OpenAI says prompt injection may never be ‘solved’ for browser agents like Atlas

December 30, 2025

Listen to this article

0:00

This feature uses an automated voice, which may result in occasional errors in pronunciation, tone, or sentiment.

Open AI CEO Sam Altman speaks during Snowflake Summit 2025 at Moscone Center on June 02, 2025 in San Francisco, California.(Photo by Justin Sullivan/Getty Images)

OpenAI is warning that prompt injection, a technique that hides malicious instructions inside ordinary online content, is becoming a central security risk for AI agents designed to operate inside a web browser and carry out tasks for users.

The company said it recently shipped a security update for ChatGPT Atlas after internal automated red-teaming uncovered what it described as a new class of prompt-injection attacks. The update included a newly adversarially trained model along with strengthened safeguards around it, OpenAI said.

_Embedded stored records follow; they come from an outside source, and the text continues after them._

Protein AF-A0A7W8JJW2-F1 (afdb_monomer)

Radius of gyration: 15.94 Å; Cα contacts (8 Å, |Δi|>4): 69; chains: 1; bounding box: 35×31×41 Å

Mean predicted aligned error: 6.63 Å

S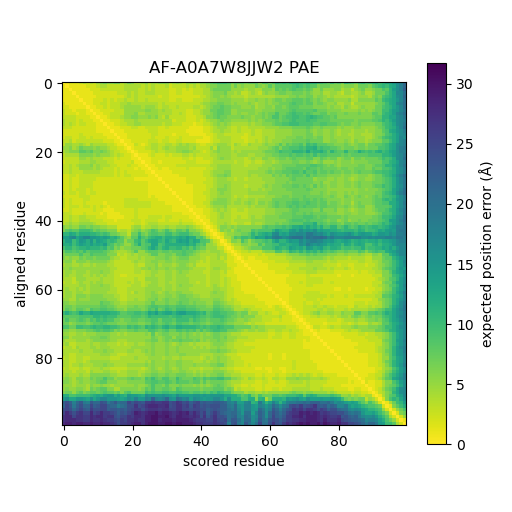tructure (mmCIF, N/CA/C/O backbone):
data_AF-A0A7W8JJW2-F1
#
_entry.id   AF-A0A7W8JJW2-F1
#
loop_
_atom_site.group_PDB
_atom_site.id
_atom_site.type_symbol
_atom_site.label_atom_id
_atom_site.label_alt_id
_atom_site.label_comp_id
_atom_site.label_asym_i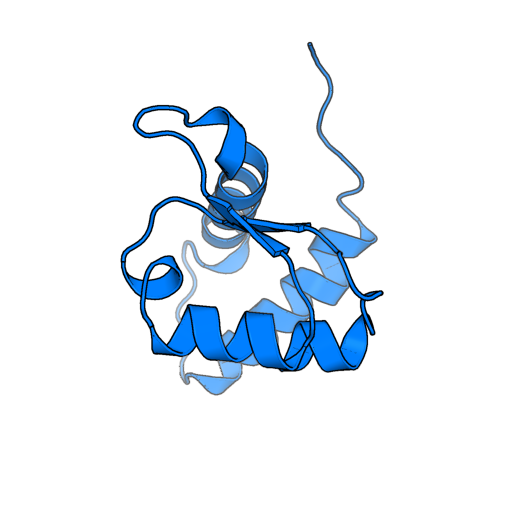d
_atom_site.label_entity_id
_atom_site.label_seq_id
_atom_site.pdbx_PDB_ins_code
_atom_site.Cartn_x
_atom_site.Cartn_y
_atom_site.Cartn_z
_atom_site.occupancy
_atom_site.B_iso_or_equiv
_atom_site.auth_seq_id
_atom_site.auth_comp_id
_atom_site.auth_asym_id
_atom_site.auth_atom_id
_atom_site.pdbx_PDB_model_num
ATOM 1 N N . MET A 1 1 ? -9.074 -5.272 -2.278 1.00 79.00 1 MET A N 1
ATOM 2 C CA . MET A 1 1 ? -10.001 -5.668 -1.196 1.00 79.00 1 MET A CA 1
ATOM 3 C C . MET A 1 1 ? -10.387 -7.141 -1.264 1.00 79.00 1 MET A C 1
ATOM 5 O O . MET A 1 1 ? -9.939 -7.878 -0.405 1.00 79.00 1 MET A O 1
ATOM 9 N N . ARG A 1 2 ? -11.119 -7.609 -2.291 1.00 88.94 2 ARG A N 1
ATOM 10 C CA . ARG A 1 2 ? -11.553 -9.024 -2.375 1.00 88.94 2 ARG A CA 1
ATOM 11 C C . ARG A 1 2 ? -10.417 -10.043 -2.234 1.00 88.94 2 ARG A C 1
ATOM 13 O O . ARG A 1 2 ? -10.530 -10.928 -1.403 1.00 88.94 2 ARG A O 1
ATOM 20 N N . MET A 1 3 ? -9.303 -9.863 -2.955 1.00 88.50 3 MET A N 1
ATOM 21 C CA . MET A 1 3 ? -8.138 -10.747 -2.784 1.00 88.50 3 MET A CA 1
ATOM 22 C C . MET A 1 3 ? -7.638 -10.776 -1.334 1.00 88.50 3 MET A C 1
ATOM 24 O O . MET A 1 3 ? -7.446 -11.851 -0.786 1.00 88.50 3 MET A O 1
ATOM 28 N N . ALA A 1 4 ? -7.494 -9.619 -0.681 1.00 87.12 4 ALA A N 1
ATOM 29 C CA . ALA A 1 4 ? -7.031 -9.558 0.706 1.00 87.12 4 ALA A CA 1
ATOM 30 C C . ALA A 1 4 ? -7.975 -10.304 1.664 1.00 87.12 4 ALA A C 1
ATOM 32 O O . ALA A 1 4 ? -7.510 -11.062 2.504 1.00 87.12 4 ALA A O 1
ATOM 33 N N . ILE A 1 5 ? -9.294 -10.170 1.495 1.00 90.00 5 ILE A N 1
ATOM 34 C CA . ILE A 1 5 ? -10.276 -10.911 2.302 1.00 90.00 5 ILE A CA 1
ATOM 35 C C . ILE A 1 5 ? -10.129 -12.422 2.085 1.00 90.00 5 ILE A C 1
ATOM 37 O O . ILE A 1 5 ? -10.080 -13.179 3.051 1.00 90.00 5 ILE A O 1
ATOM 41 N N . THR A 1 6 ? -10.014 -12.865 0.830 1.00 90.88 6 THR A N 1
ATOM 42 C CA . THR A 1 6 ? -9.860 -14.288 0.497 1.00 90.88 6 THR A CA 1
ATOM 43 C C . THR A 1 6 ? -8.572 -14.881 1.069 1.00 90.88 6 THR A C 1
ATOM 45 O O . THR A 1 6 ? -8.593 -15.997 1.587 1.00 90.88 6 THR A O 1
ATOM 48 N N . HIS A 1 7 ? -7.464 -14.141 0.996 1.00 87.00 7 HIS A N 1
ATOM 49 C CA . HIS A 1 7 ? -6.161 -14.600 1.474 1.00 87.00 7 HIS A CA 1
ATOM 50 C C . HIS A 1 7 ? -6.038 -14.546 3.003 1.00 87.00 7 HIS A C 1
ATOM 52 O O . HIS A 1 7 ? -5.586 -15.515 3.606 1.00 87.00 7 HIS A O 1
ATOM 58 N N . CYS A 1 8 ? -6.455 -13.447 3.636 1.00 87.44 8 CYS A N 1
ATOM 59 C CA . CYS A 1 8 ? -6.271 -13.228 5.073 1.00 87.44 8 CYS A CA 1
ATOM 60 C C . CYS A 1 8 ? -7.388 -13.831 5.935 1.00 87.44 8 CYS A C 1
ATOM 62 O O . CYS A 1 8 ? -7.162 -14.062 7.117 1.00 87.44 8 CYS A O 1
ATOM 64 N N . LYS A 1 9 ? -8.582 -14.070 5.368 1.00 90.62 9 LYS A N 1
ATOM 65 C CA . LYS A 1 9 ? -9.773 -14.598 6.066 1.00 90.62 9 LYS A CA 1
ATOM 66 C C . LYS A 1 9 ? -10.054 -13.866 7.392 1.00 90.62 9 LYS A C 1
ATOM 68 O O . LYS A 1 9 ? -10.015 -14.482 8.458 1.00 90.62 9 LYS A O 1
ATOM 73 N N . PRO A 1 10 ? -10.299 -12.546 7.341 1.00 90.88 10 PRO A N 1
ATOM 74 C CA . PRO A 1 10 ? -10.434 -11.731 8.540 1.00 90.88 10 PRO A CA 1
ATOM 75 C C . PRO A 1 10 ? -11.640 -12.149 9.390 1.00 90.88 10 PRO A C 1
ATOM 77 O O . PRO A 1 10 ? -12.686 -12.542 8.869 1.00 90.88 10 PRO A O 1
ATOM 80 N N . ALA A 1 11 ? -11.498 -12.038 10.711 1.00 92.75 11 ALA A N 1
ATOM 81 C CA . ALA A 1 11 ? -12.603 -12.255 11.635 1.00 92.75 11 ALA A CA 1
ATOM 82 C C . ALA A 1 11 ? -13.666 -11.152 11.499 1.00 92.75 11 ALA A C 1
ATOM 84 O O . ALA A 1 11 ? -13.366 -10.007 11.149 1.00 92.75 11 ALA A O 1
ATOM 85 N N . ALA A 1 12 ? -14.916 -11.494 11.820 1.00 93.06 12 ALA A N 1
ATOM 86 C CA . ALA A 1 12 ? -15.987 -10.508 11.899 1.00 93.06 12 ALA A CA 1
ATOM 87 C C . ALA A 1 12 ? -15.648 -9.442 12.950 1.00 93.06 12 ALA A C 1
ATOM 89 O O . ALA A 1 12 ? -15.166 -9.767 14.034 1.00 93.06 12 ALA A O 1
ATOM 90 N N . GLY A 1 13 ? -15.909 -8.177 12.628 1.00 92.62 13 GLY A N 1
ATOM 91 C CA . GLY A 1 13 ? -15.563 -7.048 13.488 1.00 92.62 13 GLY A CA 1
ATOM 92 C C . GLY A 1 13 ? -14.145 -6.507 13.287 1.00 92.62 13 GLY A C 1
ATOM 93 O O . GLY A 1 13 ? -13.796 -5.529 13.943 1.00 92.62 13 GLY A O 1
ATOM 94 N N . LEU A 1 14 ? -13.333 -7.079 12.382 1.00 94.88 14 LEU A N 1
ATOM 95 C CA . LEU A 1 14 ? -12.031 -6.499 12.045 1.00 94.88 14 LEU A CA 1
ATOM 96 C C . LEU A 1 14 ? -12.214 -5.060 11.540 1.00 94.88 14 LEU A C 1
ATOM 98 O O . LEU A 1 14 ? -13.009 -4.800 10.632 1.00 94.88 14 LEU A O 1
ATOM 102 N N . ILE A 1 15 ? -11.437 -4.142 12.112 1.00 92.31 15 ILE A N 1
ATOM 103 C CA . ILE A 1 15 ? -11.385 -2.752 11.674 1.00 92.31 15 ILE A CA 1
ATOM 104 C C . ILE A 1 15 ? -10.555 -2.666 10.393 1.00 92.31 15 ILE A C 1
ATOM 106 O O . ILE A 1 15 ? -9.375 -3.010 10.373 1.00 92.31 15 ILE A O 1
ATOM 110 N N . HIS A 1 16 ? -11.177 -2.176 9.326 1.00 90.9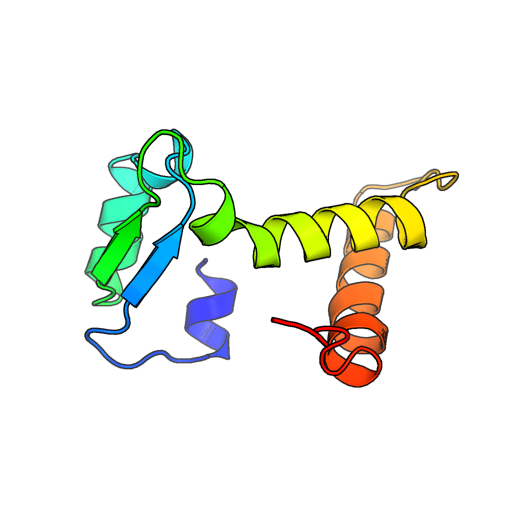4 16 HIS A N 1
ATOM 111 C CA . HIS A 1 16 ? -10.521 -1.854 8.067 1.00 90.94 16 HIS A CA 1
ATOM 112 C C . HIS A 1 16 ? -10.282 -0.346 8.007 1.00 90.94 16 HIS A C 1
ATOM 114 O O . HIS A 1 16 ? -11.222 0.424 7.791 1.00 90.94 16 HIS A O 1
ATOM 120 N N . HIS A 1 17 ? -9.038 0.070 8.249 1.00 89.88 17 HIS A N 1
ATOM 121 C CA . HIS A 1 17 ? -8.654 1.479 8.248 1.00 89.88 17 HIS A CA 1
ATOM 122 C C . HIS A 1 17 ? -8.244 1.954 6.846 1.00 89.88 17 HIS A C 1
ATOM 124 O O . HIS A 1 17 ? -7.551 1.243 6.117 1.00 89.88 17 HIS A O 1
ATOM 130 N N . THR A 1 18 ? -8.692 3.148 6.462 1.00 88.88 18 THR A N 1
ATOM 131 C CA . THR A 1 18 ? -8.435 3.775 5.153 1.00 88.88 18 THR A CA 1
ATOM 132 C C . THR A 1 18 ? -8.228 5.273 5.312 1.00 88.88 18 THR A C 1
ATOM 134 O O . THR A 1 18 ? -8.702 5.865 6.279 1.00 88.88 18 THR A O 1
ATOM 137 N N . ASP A 1 19 ? -7.590 5.915 4.340 1.00 86.56 19 ASP A N 1
ATOM 138 C CA . ASP A 1 19 ? -7.647 7.366 4.241 1.00 86.56 19 ASP A CA 1
ATOM 139 C C . ASP A 1 19 ? -9.062 7.838 3.859 1.00 86.56 19 ASP A C 1
ATOM 141 O O . ASP A 1 19 ? -9.915 7.071 3.399 1.00 86.56 19 ASP A O 1
ATOM 145 N N . ARG A 1 20 ? -9.334 9.137 4.009 1.00 85.69 20 ARG A N 1
ATOM 146 C CA . ARG A 1 20 ? -10.654 9.723 3.719 1.00 85.69 20 ARG A CA 1
ATOM 147 C C . ARG A 1 20 ? -10.970 9.889 2.214 1.00 85.69 20 ARG A C 1
ATOM 149 O O . ARG A 1 20 ? -11.747 10.765 1.832 1.00 85.69 20 ARG A O 1
ATOM 156 N N . GLY A 1 21 ? -10.407 9.055 1.342 1.00 85.31 21 GLY A N 1
ATOM 157 C CA . GLY A 1 21 ? -10.599 9.122 -0.108 1.00 85.31 21 GLY A CA 1
ATOM 158 C C . GLY A 1 21 ? -12.039 8.851 -0.578 1.00 85.31 21 GLY A C 1
ATOM 159 O O . GLY A 1 21 ? -12.789 8.072 0.017 1.00 85.31 21 GLY A O 1
ATOM 160 N N . ALA A 1 22 ? -12.426 9.456 -1.710 1.00 87.62 22 ALA A N 1
ATOM 161 C CA . ALA A 1 22 ? -13.768 9.325 -2.300 1.00 87.62 22 ALA A CA 1
ATOM 162 C C . ALA A 1 22 ? -14.146 7.873 -2.665 1.00 87.62 22 ALA A C 1
ATOM 164 O O . ALA A 1 22 ? -15.309 7.477 -2.583 1.00 87.62 22 ALA A O 1
ATOM 165 N N . LEU A 1 23 ? -13.158 7.052 -3.036 1.00 89.25 23 LEU A N 1
ATOM 166 C CA . LEU A 1 23 ? -13.361 5.6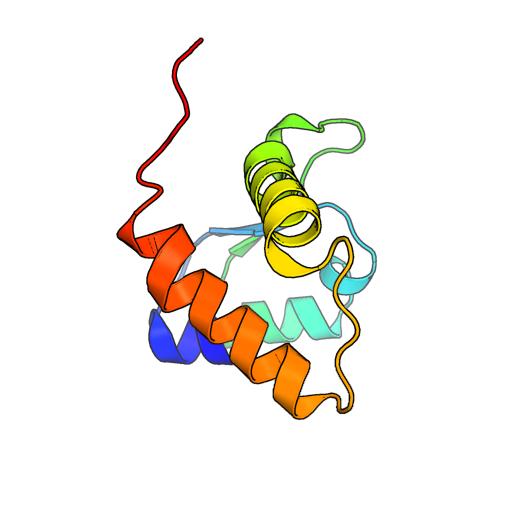27 -3.302 1.00 89.25 23 LEU A CA 1
ATOM 167 C C . LEU A 1 23 ? -13.837 4.888 -2.044 1.00 89.25 23 LEU A C 1
ATOM 169 O O . LEU A 1 23 ? -14.796 4.114 -2.102 1.00 89.25 23 LEU A O 1
ATOM 173 N N . TYR A 1 24 ? -13.187 5.156 -0.912 1.00 87.69 24 TYR A N 1
ATOM 174 C CA . TYR A 1 24 ? -13.434 4.488 0.364 1.00 87.69 24 TYR A CA 1
ATOM 175 C C . TYR A 1 24 ? -14.727 4.968 1.031 1.00 87.69 24 TYR A C 1
ATOM 177 O O . TYR A 1 24 ? -15.380 4.211 1.750 1.00 87.69 24 TYR A O 1
ATOM 185 N N . SER A 1 25 ? -15.155 6.202 0.742 1.00 87.50 25 SER A N 1
ATOM 186 C CA . SER A 1 25 ? -16.434 6.736 1.217 1.00 87.50 25 SER A CA 1
ATOM 187 C C . SER A 1 25 ? -17.632 6.307 0.360 1.00 87.50 25 SER A C 1
ATOM 189 O O . SER A 1 25 ? -18.777 6.476 0.787 1.00 87.50 25 SER A O 1
ATOM 191 N N . SER A 1 26 ? -17.395 5.704 -0.812 1.00 92.19 26 SER A N 1
ATOM 192 C CA . SER A 1 26 ? -18.452 5.284 -1.735 1.00 92.19 26 SER A CA 1
ATOM 193 C C . SER A 1 26 ? -19.364 4.190 -1.160 1.00 92.19 26 SER A C 1
ATOM 195 O O . SER A 1 26 ? -18.940 3.283 -0.437 1.00 92.19 26 SER A O 1
ATOM 197 N N . ALA A 1 27 ? -20.641 4.218 -1.555 1.00 92.75 27 ALA A N 1
ATOM 198 C CA . ALA A 1 27 ? -21.629 3.224 -1.134 1.00 92.75 27 ALA A CA 1
ATOM 199 C C . ALA A 1 27 ? -21.257 1.794 -1.567 1.00 92.75 27 ALA A C 1
ATOM 201 O O . ALA A 1 27 ? -21.507 0.834 -0.840 1.00 92.75 27 ALA A O 1
ATOM 202 N N . ASN A 1 28 ? -20.631 1.637 -2.738 1.00 92.75 28 ASN A N 1
ATOM 203 C CA . ASN A 1 28 ? -20.176 0.334 -3.229 1.00 92.75 28 ASN A CA 1
ATOM 204 C C . ASN A 1 28 ? -19.096 -0.262 -2.324 1.00 92.75 28 ASN A C 1
ATOM 206 O O . ASN A 1 28 ? -19.161 -1.444 -1.990 1.00 92.75 28 ASN A O 1
ATOM 210 N N . TYR A 1 29 ? -18.140 0.560 -1.892 1.00 91.31 29 TYR A N 1
ATOM 211 C CA . TYR A 1 29 ? -17.065 0.114 -1.016 1.00 91.31 29 TYR A CA 1
ATOM 212 C C . TYR A 1 29 ? -17.585 -0.261 0.378 1.00 91.31 29 TYR A C 1
ATOM 214 O O . TYR A 1 29 ? -17.244 -1.317 0.909 1.00 91.31 29 TYR A O 1
ATOM 222 N N . ARG A 1 30 ? -18.502 0.541 0.933 1.00 90.94 30 ARG A N 1
ATOM 223 C CA . ARG A 1 30 ? -19.168 0.239 2.212 1.00 90.94 30 ARG A CA 1
ATOM 224 C C . ARG A 1 30 ? -19.986 -1.049 2.167 1.00 90.94 30 ARG A C 1
ATOM 226 O O . ARG A 1 30 ? -19.911 -1.843 3.100 1.00 90.94 30 ARG A O 1
ATOM 233 N N . ARG A 1 31 ? -20.716 -1.292 1.072 1.00 93.56 31 ARG A N 1
ATOM 234 C CA . ARG A 1 31 ? -21.457 -2.549 0.869 1.00 93.56 31 ARG A CA 1
ATOM 235 C C . ARG A 1 31 ? -20.535 -3.763 0.832 1.00 93.56 31 ARG A C 1
ATOM 237 O O . ARG A 1 31 ? -20.872 -4.782 1.422 1.00 93.56 31 ARG A O 1
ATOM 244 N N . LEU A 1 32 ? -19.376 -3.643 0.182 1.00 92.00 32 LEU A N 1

OpenAI’s description of Atlas emphasizes that, in agent mode, the browser agent views webpages and uses clicks and keystrokes “just as you would,” letting it work across routine workflows using the same context and data a person would have. That convenience also raises risk. A tool with access to email, documents and web services can become a higher-value target than a chatbot that only answers questions.

“As the browser agent helps you get more done, it also becomes a higher-value target of adversarial attacks,” the company wrote in a blog post. “This makes AI security especially important. Long before we launched ChatGPT Atlas, we’ve been continuously building and hardening defenses against emerging threats that specifically target this new ‘agent in the browser’ paradigm. Prompt injection⁠ is one of the most significant risks we actively defend against to help ensure ChatGPT Atlas can operate securely on your behalf.”

To find weaknesses before they appear outside the company, OpenAI said it built an automated attacker using large language models and trained it with reinforcement learning. The goal was to discover prompt-injection strategies that could push a browser agent into carrying out complex harmful workflows that unfold over many steps, rather than simpler failures such as generating a particular string of text or triggering a single unintended tool call.

OpenAI detailed in the blog post that its automated attacker can iterate on injections by sending them to a simulator that runs a “counterfactual rollout” of how the target agent would behave if it encountered the malicious content. The simulator returns a full trace of the victim agent’s reasoning and actions, which the attacker uses as feedback to refine the attack through multiple rounds before settling on a final version.

OpenAI said having internal access to the agent’s reasoning gives it an edge that could help it stay ahead of attackers.

A demonstration described by the company shows how prompt injection could surface during ordinary work. In the scenario, the automated attacker plants a malicious email in a user’s inbox containing instructions directing the agent to send a resignation letter to the user’s boss. When the user later asks the agent to draft an out-of-office reply, the agent encounters the malicious email during the workflow, treats the injected prompt as authoritative, and sends the resignation message instead of writing the requested out-of-office note.

While hypothetical, the example illustrates how letting an agent handle tasks changes the nature of online risk. Content that would traditionally attempt to persuade a person to act is reframed as content that tries to command the agent already empowered to act.

OpenAI is not alone in treating prompt injection as a persistent problem. The U.K. National Cyber Security Centre warned earlier this month that prompt-injection attacks against generative AI applications may never be fully mitigated, advising organizations to focus on reducing risk and limiting impact.

The company’s attention to prompt injection is also arriving as it seeks to fill a senior “Head of Preparedness” role intended to study and plan for emerging AI-related risks, including in cybersecurity.

In a post on X, CEO Sam Altman said AI models are starting to present “real challenges,” citing potential impacts on mental health and systems that are becoming capable enough in computer security to find critical vulnerabilities. OpenAI announced a preparedness team in 2023 to examine risks ranging from immediate threats, such as phishing, to more speculative catastrophic scenarios. Since then, leadership changes and departures among safety-focused staff have drawn scrutiny.

“We have a strong foundation of measuring growing capabilities, but we are entering a world where we need more nuanced understanding and measurement of how those capabilities could be abused, and how we can limit those downsides both in our products and in the world, in a way that lets us all enjoy the tremendous benefits,” Altman wrote. “These questions are hard and there is little precedent; a lot of ideas that sound good have some real edge cases.”